Как уже упоминалось, подобные рассуждения можно встретить  уже в самой первой работе Канта (см. 1: 308-309). Связь же между ними и  представлениями Канта о природе  пространства ярче всего обнаруживается при анализе ответа Канта на возражения, которые естественно возникают  при рассмотрении его аргументации. Кант пытается объяснить возможность  взаимодействия субстанций на основе допущения общей им необходимой  причины. Но не является ли пространство тем условием, которое создает  возможность взаимодействия субстанций? Этот вариант кажется более простым  и убедительным, нежели тот, который  предлагает Кант. Причины несогласия с ним Канта очень показательны. Кант утверждает, что само пространство есть не что иное, как созерцательно  данное отношение между субстанциями (2: 304), и оно поэтому не может  корректно рассматриваться в  качестве самостоятельного принципа. Вопрос о возможности взаимодействия субстанций может быть поэтому сформулирован  и так: как возможно пространство (там же)? Это кантовское замечание  хорошо вписывается в контекст работ, созданных на ранних этапах его философского развития, ибо оно имеет смысл  лишь при допущении, что принимается  лейбницевская концепция пространства, сводящая его к отношениям между  субстанциями, а Кант как раз и  поддерживал Лейбница в этом вопросе  вплоть до конца шестидесятых годов.
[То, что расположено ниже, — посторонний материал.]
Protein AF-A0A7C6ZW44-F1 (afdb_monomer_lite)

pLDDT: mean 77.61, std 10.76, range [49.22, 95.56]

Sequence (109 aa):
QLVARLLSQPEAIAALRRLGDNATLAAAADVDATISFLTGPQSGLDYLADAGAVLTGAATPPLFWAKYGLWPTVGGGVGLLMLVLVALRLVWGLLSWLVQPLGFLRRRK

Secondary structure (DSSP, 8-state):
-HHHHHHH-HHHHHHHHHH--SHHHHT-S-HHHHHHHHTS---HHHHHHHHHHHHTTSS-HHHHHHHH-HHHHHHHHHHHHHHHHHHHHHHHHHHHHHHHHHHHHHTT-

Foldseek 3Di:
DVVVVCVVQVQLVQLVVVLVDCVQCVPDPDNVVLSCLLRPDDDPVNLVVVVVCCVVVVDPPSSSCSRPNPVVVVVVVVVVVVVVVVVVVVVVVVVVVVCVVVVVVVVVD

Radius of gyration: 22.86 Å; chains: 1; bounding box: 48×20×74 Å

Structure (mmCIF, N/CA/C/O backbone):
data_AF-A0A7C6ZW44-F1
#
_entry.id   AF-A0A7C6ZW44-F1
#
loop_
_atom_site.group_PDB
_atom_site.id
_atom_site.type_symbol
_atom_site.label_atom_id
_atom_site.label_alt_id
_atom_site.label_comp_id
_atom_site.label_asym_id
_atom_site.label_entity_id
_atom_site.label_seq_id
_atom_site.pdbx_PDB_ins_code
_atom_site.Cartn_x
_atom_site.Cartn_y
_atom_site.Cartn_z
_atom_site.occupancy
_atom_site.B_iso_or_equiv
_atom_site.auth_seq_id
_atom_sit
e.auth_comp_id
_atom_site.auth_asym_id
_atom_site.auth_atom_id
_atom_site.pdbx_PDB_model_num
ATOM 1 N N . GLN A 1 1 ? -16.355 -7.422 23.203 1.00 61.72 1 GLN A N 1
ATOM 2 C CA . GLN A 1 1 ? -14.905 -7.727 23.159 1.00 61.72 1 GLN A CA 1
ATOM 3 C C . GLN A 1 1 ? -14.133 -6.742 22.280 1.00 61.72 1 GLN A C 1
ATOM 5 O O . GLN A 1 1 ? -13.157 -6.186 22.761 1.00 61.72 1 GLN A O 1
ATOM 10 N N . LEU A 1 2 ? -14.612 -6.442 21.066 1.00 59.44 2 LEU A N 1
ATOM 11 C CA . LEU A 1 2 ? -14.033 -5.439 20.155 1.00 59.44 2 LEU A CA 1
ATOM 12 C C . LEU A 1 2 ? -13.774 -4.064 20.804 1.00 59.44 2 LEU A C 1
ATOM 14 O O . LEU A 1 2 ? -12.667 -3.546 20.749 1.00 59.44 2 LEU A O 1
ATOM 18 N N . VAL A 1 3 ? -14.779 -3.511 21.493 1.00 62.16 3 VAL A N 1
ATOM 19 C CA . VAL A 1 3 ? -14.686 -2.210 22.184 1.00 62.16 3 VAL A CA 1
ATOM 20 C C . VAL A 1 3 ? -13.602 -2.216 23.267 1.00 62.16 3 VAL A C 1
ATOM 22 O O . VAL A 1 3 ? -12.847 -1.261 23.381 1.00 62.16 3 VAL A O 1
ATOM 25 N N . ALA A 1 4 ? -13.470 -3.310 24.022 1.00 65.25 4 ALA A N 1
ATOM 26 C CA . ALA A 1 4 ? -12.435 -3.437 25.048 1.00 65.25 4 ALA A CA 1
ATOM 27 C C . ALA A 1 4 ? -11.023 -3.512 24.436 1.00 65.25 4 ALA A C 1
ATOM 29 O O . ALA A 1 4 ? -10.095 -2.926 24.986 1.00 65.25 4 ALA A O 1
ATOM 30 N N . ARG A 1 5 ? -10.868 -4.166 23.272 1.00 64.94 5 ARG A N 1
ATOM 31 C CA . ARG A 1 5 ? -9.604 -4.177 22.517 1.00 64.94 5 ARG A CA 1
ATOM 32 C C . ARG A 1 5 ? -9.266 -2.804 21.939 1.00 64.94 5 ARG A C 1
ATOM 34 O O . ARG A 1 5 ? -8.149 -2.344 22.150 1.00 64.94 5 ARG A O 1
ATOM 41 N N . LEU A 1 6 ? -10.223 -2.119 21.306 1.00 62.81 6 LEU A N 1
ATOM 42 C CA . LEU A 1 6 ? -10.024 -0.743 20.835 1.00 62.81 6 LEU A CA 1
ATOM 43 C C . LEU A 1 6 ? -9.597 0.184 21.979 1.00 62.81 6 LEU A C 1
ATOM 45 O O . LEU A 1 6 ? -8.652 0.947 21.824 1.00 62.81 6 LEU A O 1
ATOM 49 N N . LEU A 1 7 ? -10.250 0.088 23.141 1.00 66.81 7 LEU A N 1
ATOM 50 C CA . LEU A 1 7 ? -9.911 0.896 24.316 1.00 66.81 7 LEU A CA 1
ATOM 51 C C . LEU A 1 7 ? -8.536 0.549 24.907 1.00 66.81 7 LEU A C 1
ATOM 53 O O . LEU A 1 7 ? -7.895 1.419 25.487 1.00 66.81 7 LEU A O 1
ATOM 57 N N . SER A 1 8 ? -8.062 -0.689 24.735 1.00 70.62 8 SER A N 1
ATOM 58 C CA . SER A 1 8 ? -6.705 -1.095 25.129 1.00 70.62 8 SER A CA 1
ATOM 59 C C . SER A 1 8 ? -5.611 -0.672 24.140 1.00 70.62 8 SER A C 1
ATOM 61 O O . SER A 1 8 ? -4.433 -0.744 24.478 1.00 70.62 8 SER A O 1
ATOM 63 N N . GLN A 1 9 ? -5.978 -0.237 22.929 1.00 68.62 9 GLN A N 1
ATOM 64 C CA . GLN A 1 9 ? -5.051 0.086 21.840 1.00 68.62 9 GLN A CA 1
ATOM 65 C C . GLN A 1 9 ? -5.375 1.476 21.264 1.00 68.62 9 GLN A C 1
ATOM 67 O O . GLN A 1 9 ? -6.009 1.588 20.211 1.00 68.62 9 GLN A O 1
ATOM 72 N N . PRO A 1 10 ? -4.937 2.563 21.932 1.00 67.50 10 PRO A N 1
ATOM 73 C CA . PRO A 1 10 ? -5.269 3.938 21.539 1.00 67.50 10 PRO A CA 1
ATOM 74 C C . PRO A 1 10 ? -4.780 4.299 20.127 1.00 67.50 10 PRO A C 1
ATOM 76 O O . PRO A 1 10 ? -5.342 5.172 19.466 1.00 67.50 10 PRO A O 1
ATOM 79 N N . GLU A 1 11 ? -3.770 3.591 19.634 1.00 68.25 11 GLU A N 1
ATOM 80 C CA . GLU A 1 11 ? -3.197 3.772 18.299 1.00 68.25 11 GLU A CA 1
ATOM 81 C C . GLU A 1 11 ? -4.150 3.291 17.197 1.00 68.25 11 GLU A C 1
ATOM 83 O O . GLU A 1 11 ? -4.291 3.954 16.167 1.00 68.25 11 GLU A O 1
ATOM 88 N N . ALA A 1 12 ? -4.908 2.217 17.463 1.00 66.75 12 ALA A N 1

Но ведь представления  Канта о пространстве в 1770 году радикально изменились! Теперь он считает, что  пространство не может быть редуцировано к отношениям существующих в нем  субстанций и обладает самостоятельным  статусом в качестве субъективной формы  чувственности. Раз так, то прежнее  возражение Канта относительно того, что пространство не может быть принципом, объясняющим возможность взаимодействия субстанций, должно утратить силу и, соответственно, пространство могло бы рассматриваться  им в качестве такого принципа, значимого, по крайней мере, для доступных  внешнему созерцанию субстанций. В  черновых набросках позднего периода  Кант эксплицирует такую возможность: "В чувственном мире благодаря  пространству уже имеется условие  взаимодействия" (XVIII: 416), но он вполне мог бы вынести подобное суждение и в 1770 году, ведь в третьем разделе  диссертации Кант опирается именно на эту интуицию. Между тем, в разделе "О принципе формы интеллигибельного  мира" диссертации 1770 года Кант воспроизводит  старые аргументы, предполагающие истинность потерявшей силу концепции (см. 2: 305).

Разрешать этот парадокс, однако, нет необходимости (хотя вместо него придется иметь дело с другой трудностью). Кант сам подводит читателя к тому, что в разделе  о форме интеллигибельного мира он будет придавать пространству "возможно большую реальность", т.е. будет пользоваться своей старой концепцией пространства. В первом параграфе этого раздела, после  изложения позиции тех, кто считает  понятие пространства достаточным для объяснения возможности взаимодействия между субстанциями (2: 304-305), он замечает, что "не говоря уже о том, что это понятие <т.е. пространство>, как уже было доказано, скорее касается законов чувственного познания субъекта, чем условий самих объектов, если и придать ему возможно большую реальность, то все же оно указывает лишь на созерцательно данную возможность координации, а поэтому остается открытым вопрос, решить который может только рассудок: на каком принципе покоится само это отношение всех субстанций, которое, если его рассматривать созерцательно, называется пространством " (2: 304). Далее Кант пишет, что речь в данном разделе будет идти о субстанциях вообще, без различия, материальные они или нет (2: 304-305). Однако если бы он учитывал здесь свое новое понимание пространства, то не смог бы подвести все субстанции под одну рубрику, так как материальные и нематериальные субстанции имели в этом случае разные принципы взаимодействия: первые пространство, вторые – высшее существо. И если все же настаивать, что Кант не отказывается тут от новой теории пространства, то придется трактовать все рассуждения из четвертого раздела как имеющие отношение исключительно к нематериальным субстанциям.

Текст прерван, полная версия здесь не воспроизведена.